◆ DATA IN THIS EXERCISE:

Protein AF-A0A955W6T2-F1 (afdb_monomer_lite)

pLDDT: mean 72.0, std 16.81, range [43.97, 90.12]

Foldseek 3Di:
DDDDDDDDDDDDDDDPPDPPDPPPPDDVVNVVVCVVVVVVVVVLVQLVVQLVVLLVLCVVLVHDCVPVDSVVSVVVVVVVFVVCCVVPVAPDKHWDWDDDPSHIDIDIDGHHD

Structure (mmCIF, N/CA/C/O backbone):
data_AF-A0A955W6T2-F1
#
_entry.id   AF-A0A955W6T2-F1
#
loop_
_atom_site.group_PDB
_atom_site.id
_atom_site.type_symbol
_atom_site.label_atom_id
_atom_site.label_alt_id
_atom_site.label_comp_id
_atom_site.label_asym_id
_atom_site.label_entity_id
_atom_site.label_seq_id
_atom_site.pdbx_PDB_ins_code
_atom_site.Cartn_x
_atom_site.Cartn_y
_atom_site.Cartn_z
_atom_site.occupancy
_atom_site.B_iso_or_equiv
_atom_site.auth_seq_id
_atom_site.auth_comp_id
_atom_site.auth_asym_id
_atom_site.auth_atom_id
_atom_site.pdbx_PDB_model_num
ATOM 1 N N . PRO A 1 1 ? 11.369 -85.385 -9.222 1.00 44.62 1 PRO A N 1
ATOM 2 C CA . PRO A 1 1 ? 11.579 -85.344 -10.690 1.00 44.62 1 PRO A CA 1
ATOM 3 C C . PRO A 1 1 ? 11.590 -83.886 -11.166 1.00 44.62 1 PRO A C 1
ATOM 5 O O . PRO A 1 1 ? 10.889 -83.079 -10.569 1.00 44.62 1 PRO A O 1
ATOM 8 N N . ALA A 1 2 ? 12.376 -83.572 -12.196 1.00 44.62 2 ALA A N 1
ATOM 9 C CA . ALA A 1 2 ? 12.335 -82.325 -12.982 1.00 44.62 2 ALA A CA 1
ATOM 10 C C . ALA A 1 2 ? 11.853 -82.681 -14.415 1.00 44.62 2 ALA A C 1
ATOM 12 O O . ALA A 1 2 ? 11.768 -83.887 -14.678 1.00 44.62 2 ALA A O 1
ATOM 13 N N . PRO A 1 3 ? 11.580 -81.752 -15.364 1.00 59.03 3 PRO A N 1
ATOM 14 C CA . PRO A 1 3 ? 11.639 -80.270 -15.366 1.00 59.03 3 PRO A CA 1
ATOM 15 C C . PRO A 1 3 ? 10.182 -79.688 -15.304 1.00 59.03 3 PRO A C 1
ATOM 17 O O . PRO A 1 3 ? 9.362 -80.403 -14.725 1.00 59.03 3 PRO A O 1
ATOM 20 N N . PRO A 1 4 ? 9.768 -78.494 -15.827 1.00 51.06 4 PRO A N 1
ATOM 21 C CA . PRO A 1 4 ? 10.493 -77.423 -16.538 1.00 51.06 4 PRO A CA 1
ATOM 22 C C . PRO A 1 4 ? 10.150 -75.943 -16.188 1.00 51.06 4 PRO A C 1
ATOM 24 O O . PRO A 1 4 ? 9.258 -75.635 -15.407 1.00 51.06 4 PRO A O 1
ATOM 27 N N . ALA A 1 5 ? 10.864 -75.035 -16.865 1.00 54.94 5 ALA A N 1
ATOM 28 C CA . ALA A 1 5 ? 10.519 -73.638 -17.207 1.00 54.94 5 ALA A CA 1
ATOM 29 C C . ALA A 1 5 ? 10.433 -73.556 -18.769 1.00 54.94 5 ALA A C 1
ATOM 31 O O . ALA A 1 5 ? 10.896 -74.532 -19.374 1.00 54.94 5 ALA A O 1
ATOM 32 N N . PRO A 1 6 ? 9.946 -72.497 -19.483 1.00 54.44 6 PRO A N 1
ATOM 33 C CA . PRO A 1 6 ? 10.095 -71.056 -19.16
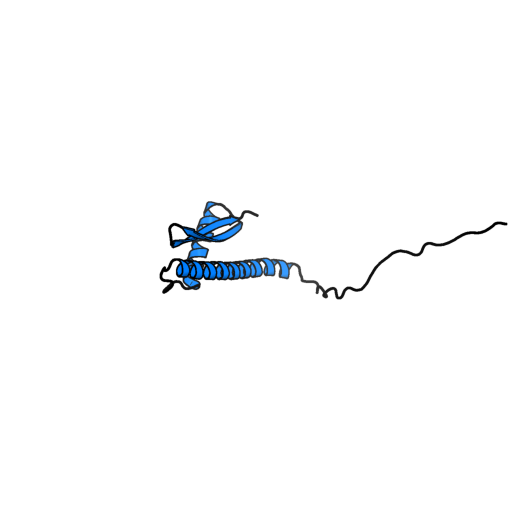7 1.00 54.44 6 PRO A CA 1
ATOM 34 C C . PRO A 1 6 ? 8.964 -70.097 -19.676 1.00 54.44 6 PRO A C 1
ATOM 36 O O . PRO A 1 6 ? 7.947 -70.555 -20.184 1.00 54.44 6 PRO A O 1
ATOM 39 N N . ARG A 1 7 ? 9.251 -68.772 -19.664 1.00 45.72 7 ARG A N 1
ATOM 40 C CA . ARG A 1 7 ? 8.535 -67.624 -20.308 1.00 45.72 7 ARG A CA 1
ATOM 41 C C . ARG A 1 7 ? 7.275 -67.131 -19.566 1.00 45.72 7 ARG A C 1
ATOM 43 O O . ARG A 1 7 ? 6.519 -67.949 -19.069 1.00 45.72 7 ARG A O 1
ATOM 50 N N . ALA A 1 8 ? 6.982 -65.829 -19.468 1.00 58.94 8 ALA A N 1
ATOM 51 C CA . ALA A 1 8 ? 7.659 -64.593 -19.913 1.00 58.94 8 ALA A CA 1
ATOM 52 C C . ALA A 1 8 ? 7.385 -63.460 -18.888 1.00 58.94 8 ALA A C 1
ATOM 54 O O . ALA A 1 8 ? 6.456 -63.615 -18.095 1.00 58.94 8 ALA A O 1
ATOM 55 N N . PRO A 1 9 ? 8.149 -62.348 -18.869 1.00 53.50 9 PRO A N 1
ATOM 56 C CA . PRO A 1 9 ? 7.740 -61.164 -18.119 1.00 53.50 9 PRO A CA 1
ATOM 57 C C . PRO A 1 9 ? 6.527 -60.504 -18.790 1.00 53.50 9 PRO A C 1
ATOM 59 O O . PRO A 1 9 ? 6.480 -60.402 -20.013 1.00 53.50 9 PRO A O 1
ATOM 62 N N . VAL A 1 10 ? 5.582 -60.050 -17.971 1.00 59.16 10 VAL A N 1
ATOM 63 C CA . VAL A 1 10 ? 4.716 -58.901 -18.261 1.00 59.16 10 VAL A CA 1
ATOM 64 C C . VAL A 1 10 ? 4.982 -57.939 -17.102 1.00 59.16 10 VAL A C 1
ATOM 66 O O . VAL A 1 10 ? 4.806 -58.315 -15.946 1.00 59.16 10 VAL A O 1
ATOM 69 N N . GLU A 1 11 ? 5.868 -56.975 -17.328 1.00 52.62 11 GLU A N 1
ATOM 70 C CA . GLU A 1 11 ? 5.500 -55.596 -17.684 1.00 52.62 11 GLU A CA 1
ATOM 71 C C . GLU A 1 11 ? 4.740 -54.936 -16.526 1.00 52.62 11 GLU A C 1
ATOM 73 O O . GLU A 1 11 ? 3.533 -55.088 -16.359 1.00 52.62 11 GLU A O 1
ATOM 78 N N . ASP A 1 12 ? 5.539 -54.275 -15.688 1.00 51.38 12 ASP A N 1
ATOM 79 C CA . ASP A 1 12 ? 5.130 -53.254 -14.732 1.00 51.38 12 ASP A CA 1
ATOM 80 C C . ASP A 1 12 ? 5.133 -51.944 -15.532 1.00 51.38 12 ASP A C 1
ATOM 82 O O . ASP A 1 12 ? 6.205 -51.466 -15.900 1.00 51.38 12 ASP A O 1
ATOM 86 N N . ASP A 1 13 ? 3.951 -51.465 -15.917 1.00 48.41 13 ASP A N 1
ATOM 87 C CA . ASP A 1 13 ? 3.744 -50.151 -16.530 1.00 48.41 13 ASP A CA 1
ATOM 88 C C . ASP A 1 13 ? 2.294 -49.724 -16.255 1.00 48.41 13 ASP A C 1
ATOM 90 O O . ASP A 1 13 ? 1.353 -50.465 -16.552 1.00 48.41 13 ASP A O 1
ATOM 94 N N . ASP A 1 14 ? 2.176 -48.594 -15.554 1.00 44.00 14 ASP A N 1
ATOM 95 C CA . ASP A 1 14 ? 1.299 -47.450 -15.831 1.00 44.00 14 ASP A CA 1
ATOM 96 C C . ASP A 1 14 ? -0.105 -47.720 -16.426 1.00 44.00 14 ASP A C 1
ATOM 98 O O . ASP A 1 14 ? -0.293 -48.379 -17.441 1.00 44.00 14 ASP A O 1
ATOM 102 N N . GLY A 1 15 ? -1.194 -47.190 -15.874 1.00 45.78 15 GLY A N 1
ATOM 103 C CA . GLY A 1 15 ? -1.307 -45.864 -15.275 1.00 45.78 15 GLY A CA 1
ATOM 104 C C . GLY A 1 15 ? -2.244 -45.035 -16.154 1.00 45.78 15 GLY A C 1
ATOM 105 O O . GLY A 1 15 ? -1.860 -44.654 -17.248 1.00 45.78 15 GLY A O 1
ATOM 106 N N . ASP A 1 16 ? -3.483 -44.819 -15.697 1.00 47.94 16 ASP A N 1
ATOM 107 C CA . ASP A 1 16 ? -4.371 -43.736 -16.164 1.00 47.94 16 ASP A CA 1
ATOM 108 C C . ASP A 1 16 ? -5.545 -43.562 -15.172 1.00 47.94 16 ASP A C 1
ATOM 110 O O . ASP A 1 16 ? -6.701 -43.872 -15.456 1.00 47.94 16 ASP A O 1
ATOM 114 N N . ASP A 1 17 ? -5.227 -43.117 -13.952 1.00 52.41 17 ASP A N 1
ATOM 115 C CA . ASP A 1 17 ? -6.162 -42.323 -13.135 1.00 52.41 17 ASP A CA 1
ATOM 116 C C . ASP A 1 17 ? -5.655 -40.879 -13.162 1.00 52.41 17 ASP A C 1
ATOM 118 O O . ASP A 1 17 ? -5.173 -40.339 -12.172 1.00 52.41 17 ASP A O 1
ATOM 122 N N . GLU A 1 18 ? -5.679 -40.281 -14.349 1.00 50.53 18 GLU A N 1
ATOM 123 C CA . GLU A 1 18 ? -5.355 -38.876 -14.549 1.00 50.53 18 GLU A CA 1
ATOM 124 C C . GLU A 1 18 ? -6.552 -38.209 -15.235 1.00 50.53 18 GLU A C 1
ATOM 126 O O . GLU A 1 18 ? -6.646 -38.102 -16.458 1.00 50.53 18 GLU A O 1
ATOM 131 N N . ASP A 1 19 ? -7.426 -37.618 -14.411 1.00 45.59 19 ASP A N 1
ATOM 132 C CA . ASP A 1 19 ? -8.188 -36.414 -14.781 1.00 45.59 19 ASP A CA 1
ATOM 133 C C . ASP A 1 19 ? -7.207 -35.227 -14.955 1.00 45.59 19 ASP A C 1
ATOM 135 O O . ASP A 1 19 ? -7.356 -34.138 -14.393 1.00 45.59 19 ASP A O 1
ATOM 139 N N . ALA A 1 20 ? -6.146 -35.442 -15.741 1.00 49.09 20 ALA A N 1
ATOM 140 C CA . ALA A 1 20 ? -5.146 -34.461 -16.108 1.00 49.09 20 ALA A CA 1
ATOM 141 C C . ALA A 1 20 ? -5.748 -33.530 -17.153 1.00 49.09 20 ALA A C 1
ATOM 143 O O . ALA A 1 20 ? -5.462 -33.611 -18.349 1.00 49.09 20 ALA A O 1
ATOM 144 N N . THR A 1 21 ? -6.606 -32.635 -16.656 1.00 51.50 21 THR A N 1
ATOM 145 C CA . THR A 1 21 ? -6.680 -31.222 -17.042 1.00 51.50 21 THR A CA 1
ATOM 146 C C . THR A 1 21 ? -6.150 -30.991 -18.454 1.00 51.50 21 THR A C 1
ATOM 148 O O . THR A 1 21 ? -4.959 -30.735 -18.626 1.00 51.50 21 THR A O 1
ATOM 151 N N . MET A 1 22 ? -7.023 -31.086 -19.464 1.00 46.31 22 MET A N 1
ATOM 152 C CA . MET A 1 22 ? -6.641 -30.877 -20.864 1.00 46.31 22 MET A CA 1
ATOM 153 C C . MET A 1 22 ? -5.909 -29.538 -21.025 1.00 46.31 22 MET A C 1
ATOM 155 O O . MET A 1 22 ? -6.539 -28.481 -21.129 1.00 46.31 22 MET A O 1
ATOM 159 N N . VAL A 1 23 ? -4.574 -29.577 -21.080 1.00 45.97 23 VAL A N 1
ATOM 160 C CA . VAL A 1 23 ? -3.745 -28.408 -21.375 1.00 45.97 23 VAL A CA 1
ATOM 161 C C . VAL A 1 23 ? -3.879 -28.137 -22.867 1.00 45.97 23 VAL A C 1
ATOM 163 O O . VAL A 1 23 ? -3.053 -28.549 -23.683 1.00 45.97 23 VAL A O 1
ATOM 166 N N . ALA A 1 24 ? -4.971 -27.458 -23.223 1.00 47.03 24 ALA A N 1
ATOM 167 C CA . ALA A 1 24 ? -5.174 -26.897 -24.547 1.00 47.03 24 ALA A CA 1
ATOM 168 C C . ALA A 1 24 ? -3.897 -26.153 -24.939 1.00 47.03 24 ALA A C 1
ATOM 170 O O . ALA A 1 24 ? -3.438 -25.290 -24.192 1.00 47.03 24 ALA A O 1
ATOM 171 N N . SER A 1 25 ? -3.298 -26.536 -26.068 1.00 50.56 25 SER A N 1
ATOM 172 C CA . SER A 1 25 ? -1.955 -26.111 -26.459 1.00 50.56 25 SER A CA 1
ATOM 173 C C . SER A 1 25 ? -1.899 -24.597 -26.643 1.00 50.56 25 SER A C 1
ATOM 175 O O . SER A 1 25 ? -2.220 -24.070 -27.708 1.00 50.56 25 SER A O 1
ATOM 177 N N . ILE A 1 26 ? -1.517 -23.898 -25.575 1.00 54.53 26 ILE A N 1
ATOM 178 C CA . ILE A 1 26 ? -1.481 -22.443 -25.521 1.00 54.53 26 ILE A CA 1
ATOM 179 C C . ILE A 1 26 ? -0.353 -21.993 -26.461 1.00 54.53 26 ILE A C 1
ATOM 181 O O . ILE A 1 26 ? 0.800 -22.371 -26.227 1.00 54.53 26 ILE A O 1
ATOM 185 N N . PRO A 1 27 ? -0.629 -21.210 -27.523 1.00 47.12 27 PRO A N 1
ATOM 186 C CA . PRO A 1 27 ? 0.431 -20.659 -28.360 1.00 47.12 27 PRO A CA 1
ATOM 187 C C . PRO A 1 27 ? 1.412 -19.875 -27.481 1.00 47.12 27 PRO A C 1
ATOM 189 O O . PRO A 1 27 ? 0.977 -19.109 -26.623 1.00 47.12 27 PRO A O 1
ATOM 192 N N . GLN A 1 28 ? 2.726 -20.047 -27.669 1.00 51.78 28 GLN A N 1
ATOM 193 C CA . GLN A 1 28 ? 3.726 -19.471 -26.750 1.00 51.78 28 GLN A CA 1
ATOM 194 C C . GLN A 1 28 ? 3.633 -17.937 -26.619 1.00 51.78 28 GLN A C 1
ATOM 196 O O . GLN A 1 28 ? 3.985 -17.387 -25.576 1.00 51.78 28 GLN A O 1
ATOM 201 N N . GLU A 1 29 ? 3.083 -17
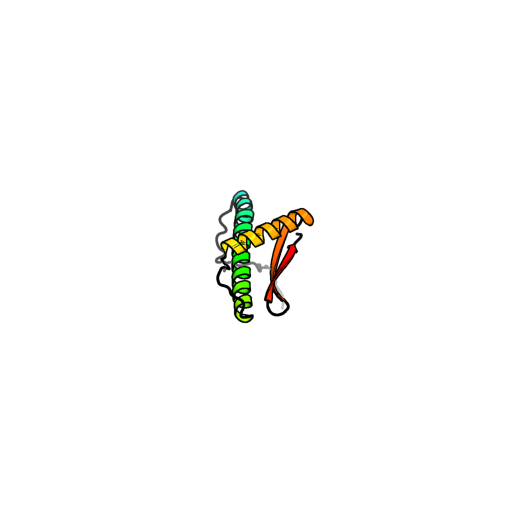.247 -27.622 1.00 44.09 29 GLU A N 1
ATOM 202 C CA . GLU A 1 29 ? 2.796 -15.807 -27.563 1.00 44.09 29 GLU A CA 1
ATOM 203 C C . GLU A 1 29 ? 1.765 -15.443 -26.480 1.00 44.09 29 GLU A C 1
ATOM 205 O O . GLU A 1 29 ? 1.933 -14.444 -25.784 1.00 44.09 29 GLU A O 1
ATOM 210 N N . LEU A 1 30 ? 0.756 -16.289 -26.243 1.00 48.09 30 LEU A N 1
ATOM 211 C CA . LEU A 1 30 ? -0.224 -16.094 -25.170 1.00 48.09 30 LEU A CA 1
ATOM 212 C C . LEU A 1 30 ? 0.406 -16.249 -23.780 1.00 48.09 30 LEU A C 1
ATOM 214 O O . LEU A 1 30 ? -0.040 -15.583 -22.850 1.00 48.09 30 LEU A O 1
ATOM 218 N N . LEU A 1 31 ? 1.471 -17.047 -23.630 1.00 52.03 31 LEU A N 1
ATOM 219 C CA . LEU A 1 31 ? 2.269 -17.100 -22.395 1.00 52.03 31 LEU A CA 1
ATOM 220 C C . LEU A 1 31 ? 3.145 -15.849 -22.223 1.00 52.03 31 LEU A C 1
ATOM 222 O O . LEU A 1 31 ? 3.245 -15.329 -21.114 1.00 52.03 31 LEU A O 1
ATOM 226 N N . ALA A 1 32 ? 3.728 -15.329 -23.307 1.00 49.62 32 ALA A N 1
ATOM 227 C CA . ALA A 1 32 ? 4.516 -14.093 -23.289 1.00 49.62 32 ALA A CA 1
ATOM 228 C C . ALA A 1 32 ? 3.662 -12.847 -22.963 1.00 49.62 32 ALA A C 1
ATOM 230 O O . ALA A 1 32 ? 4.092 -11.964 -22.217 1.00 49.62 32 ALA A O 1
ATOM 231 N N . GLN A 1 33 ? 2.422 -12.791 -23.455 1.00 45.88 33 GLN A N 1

◆ WORK INSTRUCTION: After locating the line holding "Structure (mmCIF, N/CA/C/O" above, output exactly that line and every line after it through the line holding "ATOM 2 C CA". Include nothing else.

◆ ANSWER SECTION:
Structure (mmCIF, N/CA/C/O backbone):
data_AF-A0A955W6T2-F1
#
_entry.id   AF-A0A955W6T2-F1
#
loop_
_atom_site.group_PDB
_atom_site.id
_atom_site.type_symbol
_atom_site.label_atom_id
_atom_site.label_alt_id
_atom_site.label_comp_id
_atom_site.label_asym_id
_atom_site.label_entity_id
_atom_site.label_seq_id
_atom_site.pdbx_PDB_ins_code
_atom_site.Cartn_x
_atom_site.Cartn_y
_atom_site.Cartn_z
_atom_site.occupancy
_atom_site.B_iso_or_equiv
_atom_site.auth_seq_id
_atom_site.auth_comp_id
_atom_site.auth_asym_id
_atom_site.auth_atom_id
_atom_site.pdbx_PDB_model_num
ATOM 1 N N . PRO A 1 1 ? 11.369 -85.385 -9.222 1.00 44.62 1 PRO A N 1
ATOM 2 C CA . PRO A 1 1 ? 11.579 -85.344 -10.690 1.00 44.62 1 PRO A CA 1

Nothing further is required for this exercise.